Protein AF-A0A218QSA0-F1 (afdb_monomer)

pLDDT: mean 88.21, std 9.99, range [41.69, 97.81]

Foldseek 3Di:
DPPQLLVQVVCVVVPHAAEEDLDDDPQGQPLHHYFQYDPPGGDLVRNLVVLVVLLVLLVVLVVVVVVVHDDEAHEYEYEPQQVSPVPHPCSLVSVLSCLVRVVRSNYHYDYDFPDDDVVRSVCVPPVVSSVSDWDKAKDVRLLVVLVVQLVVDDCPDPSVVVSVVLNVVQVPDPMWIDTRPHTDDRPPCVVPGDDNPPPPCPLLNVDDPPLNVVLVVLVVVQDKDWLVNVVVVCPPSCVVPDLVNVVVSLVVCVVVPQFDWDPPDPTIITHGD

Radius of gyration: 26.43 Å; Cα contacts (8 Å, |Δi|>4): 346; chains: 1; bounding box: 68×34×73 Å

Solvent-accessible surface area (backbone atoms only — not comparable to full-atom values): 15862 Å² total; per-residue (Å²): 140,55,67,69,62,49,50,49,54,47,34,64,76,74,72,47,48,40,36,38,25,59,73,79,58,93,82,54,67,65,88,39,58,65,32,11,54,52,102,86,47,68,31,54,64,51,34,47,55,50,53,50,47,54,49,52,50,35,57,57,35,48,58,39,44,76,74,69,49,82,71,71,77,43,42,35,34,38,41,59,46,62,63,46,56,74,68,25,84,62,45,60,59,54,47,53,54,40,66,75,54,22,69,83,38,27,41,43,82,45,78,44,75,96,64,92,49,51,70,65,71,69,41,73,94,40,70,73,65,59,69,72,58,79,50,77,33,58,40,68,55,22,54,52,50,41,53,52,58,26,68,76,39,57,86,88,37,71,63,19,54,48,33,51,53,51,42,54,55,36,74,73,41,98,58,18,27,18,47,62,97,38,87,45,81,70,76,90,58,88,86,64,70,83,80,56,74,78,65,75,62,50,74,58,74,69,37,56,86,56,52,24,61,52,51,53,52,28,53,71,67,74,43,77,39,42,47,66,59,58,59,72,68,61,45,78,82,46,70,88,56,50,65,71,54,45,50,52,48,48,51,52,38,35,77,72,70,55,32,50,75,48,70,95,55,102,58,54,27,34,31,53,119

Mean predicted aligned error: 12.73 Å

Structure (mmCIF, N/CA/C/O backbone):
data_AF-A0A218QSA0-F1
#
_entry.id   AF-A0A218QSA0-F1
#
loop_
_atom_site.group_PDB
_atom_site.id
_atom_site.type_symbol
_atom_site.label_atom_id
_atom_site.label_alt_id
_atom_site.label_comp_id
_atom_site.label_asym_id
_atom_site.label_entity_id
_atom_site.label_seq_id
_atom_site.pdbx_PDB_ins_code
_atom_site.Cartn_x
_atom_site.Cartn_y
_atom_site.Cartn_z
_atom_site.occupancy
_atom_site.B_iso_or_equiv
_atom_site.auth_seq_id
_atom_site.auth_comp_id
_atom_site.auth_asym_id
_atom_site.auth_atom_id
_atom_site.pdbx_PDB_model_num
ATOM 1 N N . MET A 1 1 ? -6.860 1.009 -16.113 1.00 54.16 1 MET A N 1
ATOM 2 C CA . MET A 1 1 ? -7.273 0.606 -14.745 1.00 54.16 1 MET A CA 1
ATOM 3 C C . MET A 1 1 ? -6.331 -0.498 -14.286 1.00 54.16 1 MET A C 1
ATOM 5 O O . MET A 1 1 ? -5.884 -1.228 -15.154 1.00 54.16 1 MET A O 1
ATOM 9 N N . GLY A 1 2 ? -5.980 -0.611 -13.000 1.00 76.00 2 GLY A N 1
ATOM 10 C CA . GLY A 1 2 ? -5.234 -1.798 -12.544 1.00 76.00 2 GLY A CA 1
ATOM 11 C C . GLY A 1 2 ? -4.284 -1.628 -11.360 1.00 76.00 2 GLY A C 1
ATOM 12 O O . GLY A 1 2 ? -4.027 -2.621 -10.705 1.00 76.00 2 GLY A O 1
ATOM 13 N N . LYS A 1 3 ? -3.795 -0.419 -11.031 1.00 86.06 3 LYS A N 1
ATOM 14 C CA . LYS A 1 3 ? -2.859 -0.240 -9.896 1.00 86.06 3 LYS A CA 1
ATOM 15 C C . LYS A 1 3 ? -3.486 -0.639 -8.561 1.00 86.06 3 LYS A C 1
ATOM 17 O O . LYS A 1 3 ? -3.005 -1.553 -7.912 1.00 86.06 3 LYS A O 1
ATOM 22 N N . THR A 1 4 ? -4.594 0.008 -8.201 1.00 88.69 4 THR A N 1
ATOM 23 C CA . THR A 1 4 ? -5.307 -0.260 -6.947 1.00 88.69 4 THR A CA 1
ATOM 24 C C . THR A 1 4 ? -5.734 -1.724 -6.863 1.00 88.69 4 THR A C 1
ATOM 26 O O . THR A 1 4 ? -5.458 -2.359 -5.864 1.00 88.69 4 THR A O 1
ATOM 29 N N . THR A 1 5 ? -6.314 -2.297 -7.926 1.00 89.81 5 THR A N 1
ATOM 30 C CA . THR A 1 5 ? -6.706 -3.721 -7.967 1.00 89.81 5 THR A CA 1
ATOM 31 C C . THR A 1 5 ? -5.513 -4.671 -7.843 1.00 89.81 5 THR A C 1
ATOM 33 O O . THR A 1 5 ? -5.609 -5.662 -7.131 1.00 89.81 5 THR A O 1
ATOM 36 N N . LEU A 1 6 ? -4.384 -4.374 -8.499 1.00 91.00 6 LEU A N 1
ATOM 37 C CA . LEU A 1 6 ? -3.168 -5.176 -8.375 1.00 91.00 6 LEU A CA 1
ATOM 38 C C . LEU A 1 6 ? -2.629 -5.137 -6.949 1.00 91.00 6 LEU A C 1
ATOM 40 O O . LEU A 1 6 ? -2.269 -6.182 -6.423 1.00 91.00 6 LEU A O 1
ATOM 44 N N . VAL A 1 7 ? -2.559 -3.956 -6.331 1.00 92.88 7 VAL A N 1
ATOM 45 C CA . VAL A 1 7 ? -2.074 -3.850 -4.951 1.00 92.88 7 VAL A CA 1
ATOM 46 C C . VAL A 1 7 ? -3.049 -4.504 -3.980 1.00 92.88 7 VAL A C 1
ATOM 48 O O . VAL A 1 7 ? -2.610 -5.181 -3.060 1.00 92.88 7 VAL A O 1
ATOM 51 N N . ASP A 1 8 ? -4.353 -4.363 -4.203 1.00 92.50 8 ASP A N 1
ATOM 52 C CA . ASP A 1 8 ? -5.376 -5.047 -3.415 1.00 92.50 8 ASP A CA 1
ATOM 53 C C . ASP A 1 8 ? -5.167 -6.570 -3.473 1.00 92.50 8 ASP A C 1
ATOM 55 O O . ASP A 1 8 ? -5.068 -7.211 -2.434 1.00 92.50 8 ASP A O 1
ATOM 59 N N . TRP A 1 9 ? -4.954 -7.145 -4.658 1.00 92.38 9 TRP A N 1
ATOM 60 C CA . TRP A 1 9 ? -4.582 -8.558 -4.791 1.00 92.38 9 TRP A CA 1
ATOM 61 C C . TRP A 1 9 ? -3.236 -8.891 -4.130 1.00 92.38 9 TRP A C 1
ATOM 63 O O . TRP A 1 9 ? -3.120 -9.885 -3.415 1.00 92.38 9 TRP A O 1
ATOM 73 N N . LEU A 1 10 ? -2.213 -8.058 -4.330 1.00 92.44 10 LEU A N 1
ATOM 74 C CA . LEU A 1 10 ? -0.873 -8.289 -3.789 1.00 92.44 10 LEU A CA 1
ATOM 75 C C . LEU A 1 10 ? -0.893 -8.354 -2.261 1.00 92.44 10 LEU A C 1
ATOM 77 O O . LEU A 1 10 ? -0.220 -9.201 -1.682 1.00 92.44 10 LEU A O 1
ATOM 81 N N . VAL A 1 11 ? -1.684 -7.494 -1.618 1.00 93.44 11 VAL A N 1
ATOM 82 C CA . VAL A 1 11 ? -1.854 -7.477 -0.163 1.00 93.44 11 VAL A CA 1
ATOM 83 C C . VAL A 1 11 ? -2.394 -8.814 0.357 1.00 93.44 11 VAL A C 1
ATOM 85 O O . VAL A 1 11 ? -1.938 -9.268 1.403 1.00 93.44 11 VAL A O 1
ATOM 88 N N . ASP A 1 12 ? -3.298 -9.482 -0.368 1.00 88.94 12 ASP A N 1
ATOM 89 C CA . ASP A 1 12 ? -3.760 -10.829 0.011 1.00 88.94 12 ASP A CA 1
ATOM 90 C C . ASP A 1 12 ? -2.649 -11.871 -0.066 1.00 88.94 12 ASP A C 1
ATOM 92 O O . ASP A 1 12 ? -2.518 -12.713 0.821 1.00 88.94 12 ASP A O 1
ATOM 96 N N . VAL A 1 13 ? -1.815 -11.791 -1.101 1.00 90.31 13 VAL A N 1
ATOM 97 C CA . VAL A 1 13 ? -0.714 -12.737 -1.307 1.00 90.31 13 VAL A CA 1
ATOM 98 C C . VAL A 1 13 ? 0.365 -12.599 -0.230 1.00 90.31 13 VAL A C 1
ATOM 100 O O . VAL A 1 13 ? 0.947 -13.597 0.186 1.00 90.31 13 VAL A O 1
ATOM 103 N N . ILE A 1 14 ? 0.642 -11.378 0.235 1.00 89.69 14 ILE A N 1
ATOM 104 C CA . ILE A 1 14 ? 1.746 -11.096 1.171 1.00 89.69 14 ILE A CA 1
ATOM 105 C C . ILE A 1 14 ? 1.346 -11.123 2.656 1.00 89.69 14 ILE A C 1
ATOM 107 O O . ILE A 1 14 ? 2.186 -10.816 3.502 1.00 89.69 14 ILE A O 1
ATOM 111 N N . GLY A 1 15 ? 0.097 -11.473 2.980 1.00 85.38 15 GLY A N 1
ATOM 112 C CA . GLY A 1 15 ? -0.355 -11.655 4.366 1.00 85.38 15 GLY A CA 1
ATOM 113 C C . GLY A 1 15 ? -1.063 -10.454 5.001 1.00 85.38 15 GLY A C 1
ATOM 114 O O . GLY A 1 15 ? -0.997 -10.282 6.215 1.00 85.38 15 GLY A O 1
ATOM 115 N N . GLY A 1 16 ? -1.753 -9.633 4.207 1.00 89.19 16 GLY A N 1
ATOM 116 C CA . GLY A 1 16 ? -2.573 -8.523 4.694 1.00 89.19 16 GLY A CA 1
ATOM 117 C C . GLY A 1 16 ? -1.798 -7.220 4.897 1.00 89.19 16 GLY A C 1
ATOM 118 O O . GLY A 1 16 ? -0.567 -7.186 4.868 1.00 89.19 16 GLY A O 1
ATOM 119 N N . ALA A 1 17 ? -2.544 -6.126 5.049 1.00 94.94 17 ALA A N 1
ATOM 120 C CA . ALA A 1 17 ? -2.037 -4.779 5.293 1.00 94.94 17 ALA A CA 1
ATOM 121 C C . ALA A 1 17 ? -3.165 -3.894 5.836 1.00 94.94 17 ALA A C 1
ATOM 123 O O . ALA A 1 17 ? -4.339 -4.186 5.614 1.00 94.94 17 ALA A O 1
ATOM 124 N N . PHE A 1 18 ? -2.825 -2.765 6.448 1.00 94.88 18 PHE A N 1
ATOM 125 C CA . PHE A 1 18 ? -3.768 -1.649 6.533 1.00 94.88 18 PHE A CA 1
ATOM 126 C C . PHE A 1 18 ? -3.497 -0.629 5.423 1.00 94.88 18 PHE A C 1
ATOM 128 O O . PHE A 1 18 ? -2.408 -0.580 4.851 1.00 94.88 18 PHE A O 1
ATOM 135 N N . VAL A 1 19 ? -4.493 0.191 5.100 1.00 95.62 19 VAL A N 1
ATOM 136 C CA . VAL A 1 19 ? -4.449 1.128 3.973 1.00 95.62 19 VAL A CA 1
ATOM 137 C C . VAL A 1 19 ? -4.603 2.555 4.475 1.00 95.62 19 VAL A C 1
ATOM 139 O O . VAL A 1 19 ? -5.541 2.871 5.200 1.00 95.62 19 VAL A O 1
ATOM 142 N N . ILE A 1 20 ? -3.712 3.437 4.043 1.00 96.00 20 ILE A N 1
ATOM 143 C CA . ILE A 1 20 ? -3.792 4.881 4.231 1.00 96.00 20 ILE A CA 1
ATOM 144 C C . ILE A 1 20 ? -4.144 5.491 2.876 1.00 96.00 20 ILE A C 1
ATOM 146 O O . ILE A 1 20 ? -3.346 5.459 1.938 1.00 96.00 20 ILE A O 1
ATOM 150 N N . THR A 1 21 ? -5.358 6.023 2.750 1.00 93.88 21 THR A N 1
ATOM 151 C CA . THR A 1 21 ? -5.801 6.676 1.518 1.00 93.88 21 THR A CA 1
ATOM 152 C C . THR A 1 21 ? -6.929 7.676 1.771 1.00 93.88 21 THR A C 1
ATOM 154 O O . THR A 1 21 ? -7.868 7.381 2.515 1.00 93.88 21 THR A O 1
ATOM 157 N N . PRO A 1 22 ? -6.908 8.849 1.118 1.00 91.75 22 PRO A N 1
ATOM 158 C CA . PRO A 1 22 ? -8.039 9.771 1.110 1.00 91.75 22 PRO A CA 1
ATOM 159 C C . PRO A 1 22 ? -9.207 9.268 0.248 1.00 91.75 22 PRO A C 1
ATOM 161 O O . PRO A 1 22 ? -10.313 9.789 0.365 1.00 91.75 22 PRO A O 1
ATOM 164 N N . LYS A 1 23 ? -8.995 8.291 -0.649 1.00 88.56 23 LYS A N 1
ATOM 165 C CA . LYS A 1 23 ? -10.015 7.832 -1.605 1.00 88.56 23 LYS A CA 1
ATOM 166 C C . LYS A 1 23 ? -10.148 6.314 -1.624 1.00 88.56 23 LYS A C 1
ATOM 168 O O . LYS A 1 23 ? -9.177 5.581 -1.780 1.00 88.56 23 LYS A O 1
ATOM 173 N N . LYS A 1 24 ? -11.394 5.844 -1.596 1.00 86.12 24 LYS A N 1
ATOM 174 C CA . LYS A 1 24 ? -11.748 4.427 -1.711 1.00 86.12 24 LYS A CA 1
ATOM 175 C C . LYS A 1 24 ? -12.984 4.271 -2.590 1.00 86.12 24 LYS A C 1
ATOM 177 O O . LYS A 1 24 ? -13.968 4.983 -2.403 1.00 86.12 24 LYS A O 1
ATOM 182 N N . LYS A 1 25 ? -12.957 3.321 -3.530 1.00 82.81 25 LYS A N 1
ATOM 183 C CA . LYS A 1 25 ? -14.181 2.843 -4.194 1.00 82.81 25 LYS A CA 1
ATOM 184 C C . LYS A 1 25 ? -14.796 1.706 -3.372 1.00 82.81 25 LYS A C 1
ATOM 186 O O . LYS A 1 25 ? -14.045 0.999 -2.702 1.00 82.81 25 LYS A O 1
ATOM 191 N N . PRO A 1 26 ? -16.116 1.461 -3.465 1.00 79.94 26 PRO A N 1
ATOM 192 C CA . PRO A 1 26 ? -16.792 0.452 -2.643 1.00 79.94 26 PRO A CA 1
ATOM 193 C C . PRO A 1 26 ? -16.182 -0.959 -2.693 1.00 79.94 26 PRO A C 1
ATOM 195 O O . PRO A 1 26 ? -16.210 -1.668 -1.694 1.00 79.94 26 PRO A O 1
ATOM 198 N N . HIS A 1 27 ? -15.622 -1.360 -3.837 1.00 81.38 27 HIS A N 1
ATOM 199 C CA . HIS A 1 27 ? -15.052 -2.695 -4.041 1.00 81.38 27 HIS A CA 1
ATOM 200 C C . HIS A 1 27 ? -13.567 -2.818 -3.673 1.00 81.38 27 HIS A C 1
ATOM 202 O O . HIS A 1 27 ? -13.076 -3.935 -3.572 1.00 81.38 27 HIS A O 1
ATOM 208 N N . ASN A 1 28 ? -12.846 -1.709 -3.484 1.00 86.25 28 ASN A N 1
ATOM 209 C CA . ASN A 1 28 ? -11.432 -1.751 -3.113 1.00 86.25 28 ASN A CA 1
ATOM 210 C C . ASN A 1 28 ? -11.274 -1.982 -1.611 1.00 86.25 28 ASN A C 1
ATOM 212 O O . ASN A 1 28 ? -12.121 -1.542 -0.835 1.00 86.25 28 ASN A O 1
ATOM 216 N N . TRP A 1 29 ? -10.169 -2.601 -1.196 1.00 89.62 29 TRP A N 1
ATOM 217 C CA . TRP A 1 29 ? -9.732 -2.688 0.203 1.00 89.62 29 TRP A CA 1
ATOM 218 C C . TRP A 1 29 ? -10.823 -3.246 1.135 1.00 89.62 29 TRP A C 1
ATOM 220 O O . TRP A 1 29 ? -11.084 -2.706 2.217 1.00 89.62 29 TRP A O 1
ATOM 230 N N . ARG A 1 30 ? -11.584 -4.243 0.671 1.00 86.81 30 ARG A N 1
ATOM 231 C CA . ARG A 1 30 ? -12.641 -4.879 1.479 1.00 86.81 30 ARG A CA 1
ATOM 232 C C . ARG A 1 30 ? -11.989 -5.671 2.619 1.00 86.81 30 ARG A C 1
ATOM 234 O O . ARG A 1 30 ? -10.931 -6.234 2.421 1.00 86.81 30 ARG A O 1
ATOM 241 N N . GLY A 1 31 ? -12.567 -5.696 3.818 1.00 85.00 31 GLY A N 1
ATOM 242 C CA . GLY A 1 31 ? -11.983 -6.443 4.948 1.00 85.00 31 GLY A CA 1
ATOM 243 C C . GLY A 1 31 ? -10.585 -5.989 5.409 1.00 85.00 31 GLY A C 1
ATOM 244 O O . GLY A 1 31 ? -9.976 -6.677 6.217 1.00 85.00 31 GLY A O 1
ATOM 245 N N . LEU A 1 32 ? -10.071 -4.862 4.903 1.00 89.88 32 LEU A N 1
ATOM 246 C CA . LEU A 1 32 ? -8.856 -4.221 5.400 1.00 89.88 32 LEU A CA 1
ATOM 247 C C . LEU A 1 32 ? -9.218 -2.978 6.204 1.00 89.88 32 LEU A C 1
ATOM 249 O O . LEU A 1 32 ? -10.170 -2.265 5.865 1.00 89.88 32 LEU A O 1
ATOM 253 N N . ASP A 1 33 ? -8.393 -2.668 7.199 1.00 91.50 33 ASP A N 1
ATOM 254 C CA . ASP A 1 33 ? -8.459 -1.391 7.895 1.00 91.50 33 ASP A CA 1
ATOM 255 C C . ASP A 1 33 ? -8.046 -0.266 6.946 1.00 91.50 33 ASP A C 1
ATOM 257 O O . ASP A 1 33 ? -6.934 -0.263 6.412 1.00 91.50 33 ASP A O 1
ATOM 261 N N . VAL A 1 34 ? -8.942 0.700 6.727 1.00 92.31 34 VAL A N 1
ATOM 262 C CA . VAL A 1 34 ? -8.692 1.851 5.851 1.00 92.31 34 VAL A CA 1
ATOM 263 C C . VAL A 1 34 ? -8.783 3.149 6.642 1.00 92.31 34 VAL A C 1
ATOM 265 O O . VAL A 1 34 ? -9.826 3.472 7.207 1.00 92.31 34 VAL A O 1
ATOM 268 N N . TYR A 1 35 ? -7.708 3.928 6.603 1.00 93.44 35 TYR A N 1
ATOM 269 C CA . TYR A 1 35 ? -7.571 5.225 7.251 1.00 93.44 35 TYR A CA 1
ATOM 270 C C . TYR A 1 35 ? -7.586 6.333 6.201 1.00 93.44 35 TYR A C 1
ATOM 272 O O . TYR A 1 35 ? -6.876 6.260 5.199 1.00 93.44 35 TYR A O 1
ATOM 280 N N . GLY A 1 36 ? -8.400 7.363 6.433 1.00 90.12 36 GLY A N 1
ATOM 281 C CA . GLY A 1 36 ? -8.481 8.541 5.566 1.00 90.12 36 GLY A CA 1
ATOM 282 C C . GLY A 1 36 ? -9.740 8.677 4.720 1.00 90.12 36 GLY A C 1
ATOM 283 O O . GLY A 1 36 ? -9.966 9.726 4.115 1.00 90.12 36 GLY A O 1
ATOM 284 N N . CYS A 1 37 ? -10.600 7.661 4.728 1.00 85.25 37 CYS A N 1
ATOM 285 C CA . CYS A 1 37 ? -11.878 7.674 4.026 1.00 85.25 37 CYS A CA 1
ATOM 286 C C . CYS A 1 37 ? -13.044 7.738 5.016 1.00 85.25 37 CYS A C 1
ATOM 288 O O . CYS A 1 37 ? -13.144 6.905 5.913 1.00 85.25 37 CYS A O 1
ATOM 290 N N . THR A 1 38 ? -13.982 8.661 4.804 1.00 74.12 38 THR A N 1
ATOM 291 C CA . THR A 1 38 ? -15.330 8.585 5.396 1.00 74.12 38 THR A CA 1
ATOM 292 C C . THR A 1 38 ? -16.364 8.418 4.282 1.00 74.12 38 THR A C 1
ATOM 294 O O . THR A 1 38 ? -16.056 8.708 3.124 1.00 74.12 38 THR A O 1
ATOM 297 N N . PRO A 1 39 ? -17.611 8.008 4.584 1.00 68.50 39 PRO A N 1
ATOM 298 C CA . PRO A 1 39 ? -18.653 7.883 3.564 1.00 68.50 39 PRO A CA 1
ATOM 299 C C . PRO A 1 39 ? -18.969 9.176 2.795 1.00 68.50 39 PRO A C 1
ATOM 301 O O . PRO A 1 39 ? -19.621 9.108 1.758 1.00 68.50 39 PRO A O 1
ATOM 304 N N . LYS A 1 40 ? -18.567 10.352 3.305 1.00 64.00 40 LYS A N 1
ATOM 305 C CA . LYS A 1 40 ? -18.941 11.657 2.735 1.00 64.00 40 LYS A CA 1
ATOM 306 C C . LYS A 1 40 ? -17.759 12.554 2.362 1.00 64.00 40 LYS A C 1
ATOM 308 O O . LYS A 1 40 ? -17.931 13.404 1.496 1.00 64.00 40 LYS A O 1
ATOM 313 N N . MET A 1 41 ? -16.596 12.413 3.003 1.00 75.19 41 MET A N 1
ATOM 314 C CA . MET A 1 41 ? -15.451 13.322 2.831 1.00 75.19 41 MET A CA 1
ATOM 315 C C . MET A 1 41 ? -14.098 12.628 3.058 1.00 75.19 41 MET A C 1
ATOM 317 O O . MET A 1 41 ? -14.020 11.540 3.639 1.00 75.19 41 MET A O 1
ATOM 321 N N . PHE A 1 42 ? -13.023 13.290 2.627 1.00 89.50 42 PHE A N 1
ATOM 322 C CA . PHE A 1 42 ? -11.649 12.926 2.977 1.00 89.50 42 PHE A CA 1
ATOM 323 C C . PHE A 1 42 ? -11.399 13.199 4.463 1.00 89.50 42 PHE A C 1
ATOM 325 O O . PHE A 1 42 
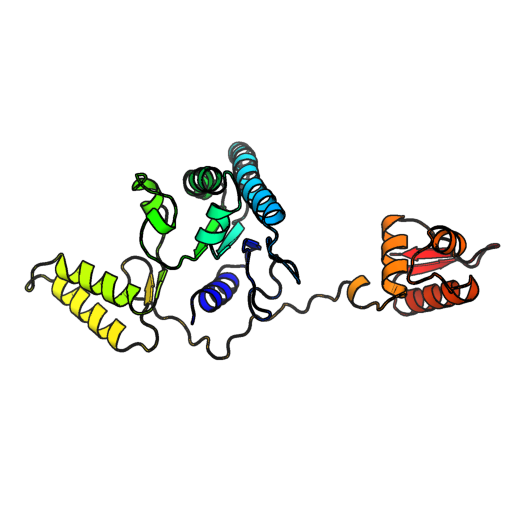? -11.861 14.211 4.985 1.00 89.50 42 PHE A O 1
ATOM 332 N N . ASN A 1 43 ? -10.662 12.316 5.132 1.00 91.81 43 ASN A N 1
ATOM 333 C CA . ASN A 1 43 ? -10.281 12.474 6.532 1.00 91.81 43 ASN A CA 1
ATOM 334 C C . ASN A 1 43 ? -8.756 12.550 6.657 1.00 91.81 43 ASN A C 1
ATOM 336 O O . ASN A 1 43 ? -8.081 11.561 6.934 1.00 91.81 43 ASN A O 1
ATOM 340 N N . TYR A 1 44 ? -8.208 13.737 6.409 1.00 94.00 44 TYR A N 1
ATOM 341 C CA . TYR A 1 44 ? -6.765 13.967 6.473 1.00 94.00 44 TYR A CA 1
ATOM 342 C C . TYR A 1 44 ? -6.206 13.894 7.899 1.00 94.00 44 TYR A C 1
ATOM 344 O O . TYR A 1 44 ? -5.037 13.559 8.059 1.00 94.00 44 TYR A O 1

------

▶ **YOUR INSTRUCTIONS**
When you reach the line holding "ATOM 304 N N" in the listing above, begin retyping exactly, and stop once the line holding "ATOM 332 N N" is done; pictures stay out.

▶ **TASK OUTPUT**
ATOM 304 N N . LYS A 1 40 ? -18.567 10.352 3.305 1.00 64.00 40 LYS A N 1
ATOM 305 C CA . LYS A 1 40 ? -18.941 11.657 2.735 1.00 64.00 40 LYS A CA 1
ATOM 306 C C . LYS A 1 40 ? -17.759 12.554 2.362 1.00 64.00 40 LYS A C 1
ATOM 308 O O . LYS A 1 40 ? -17.931 13.404 1.496 1.00 64.00 40 LYS A O 1
ATOM 313 N N . MET A 1 41 ? -16.596 12.413 3.003 1.00 75.19 41 MET A N 1
ATOM 314 C CA . MET A 1 41 ? -15.451 13.322 2.831 1.00 75.19 41 MET A CA 1
ATOM 315 C C . MET A 1 41 ? -14.098 12.628 3.058 1.00 75.19 41 MET A C 1
ATOM 317 O O . MET A 1 41 ? -14.020 11.540 3.639 1.00 75.19 41 MET A O 1
ATOM 321 N N . PHE A 1 42 ? -13.023 13.290 2.627 1.00 89.50 42 PHE A N 1
ATOM 322 C CA . PHE A 1 42 ? -11.649 12.926 2.977 1.00 89.50 42 PHE A CA 1
ATOM 323 C C . PHE A 1 42 ? -11.399 13.199 4.463 1.00 89.50 42 PHE A C 1
ATOM 325 O O . PHE A 1 42 
? -11.861 14.211 4.985 1.00 89.50 42 PHE A O 1
ATOM 332 N N . ASN A 1 43 ? -10.662 12.316 5.132 1.00 91.81 43 ASN A N 1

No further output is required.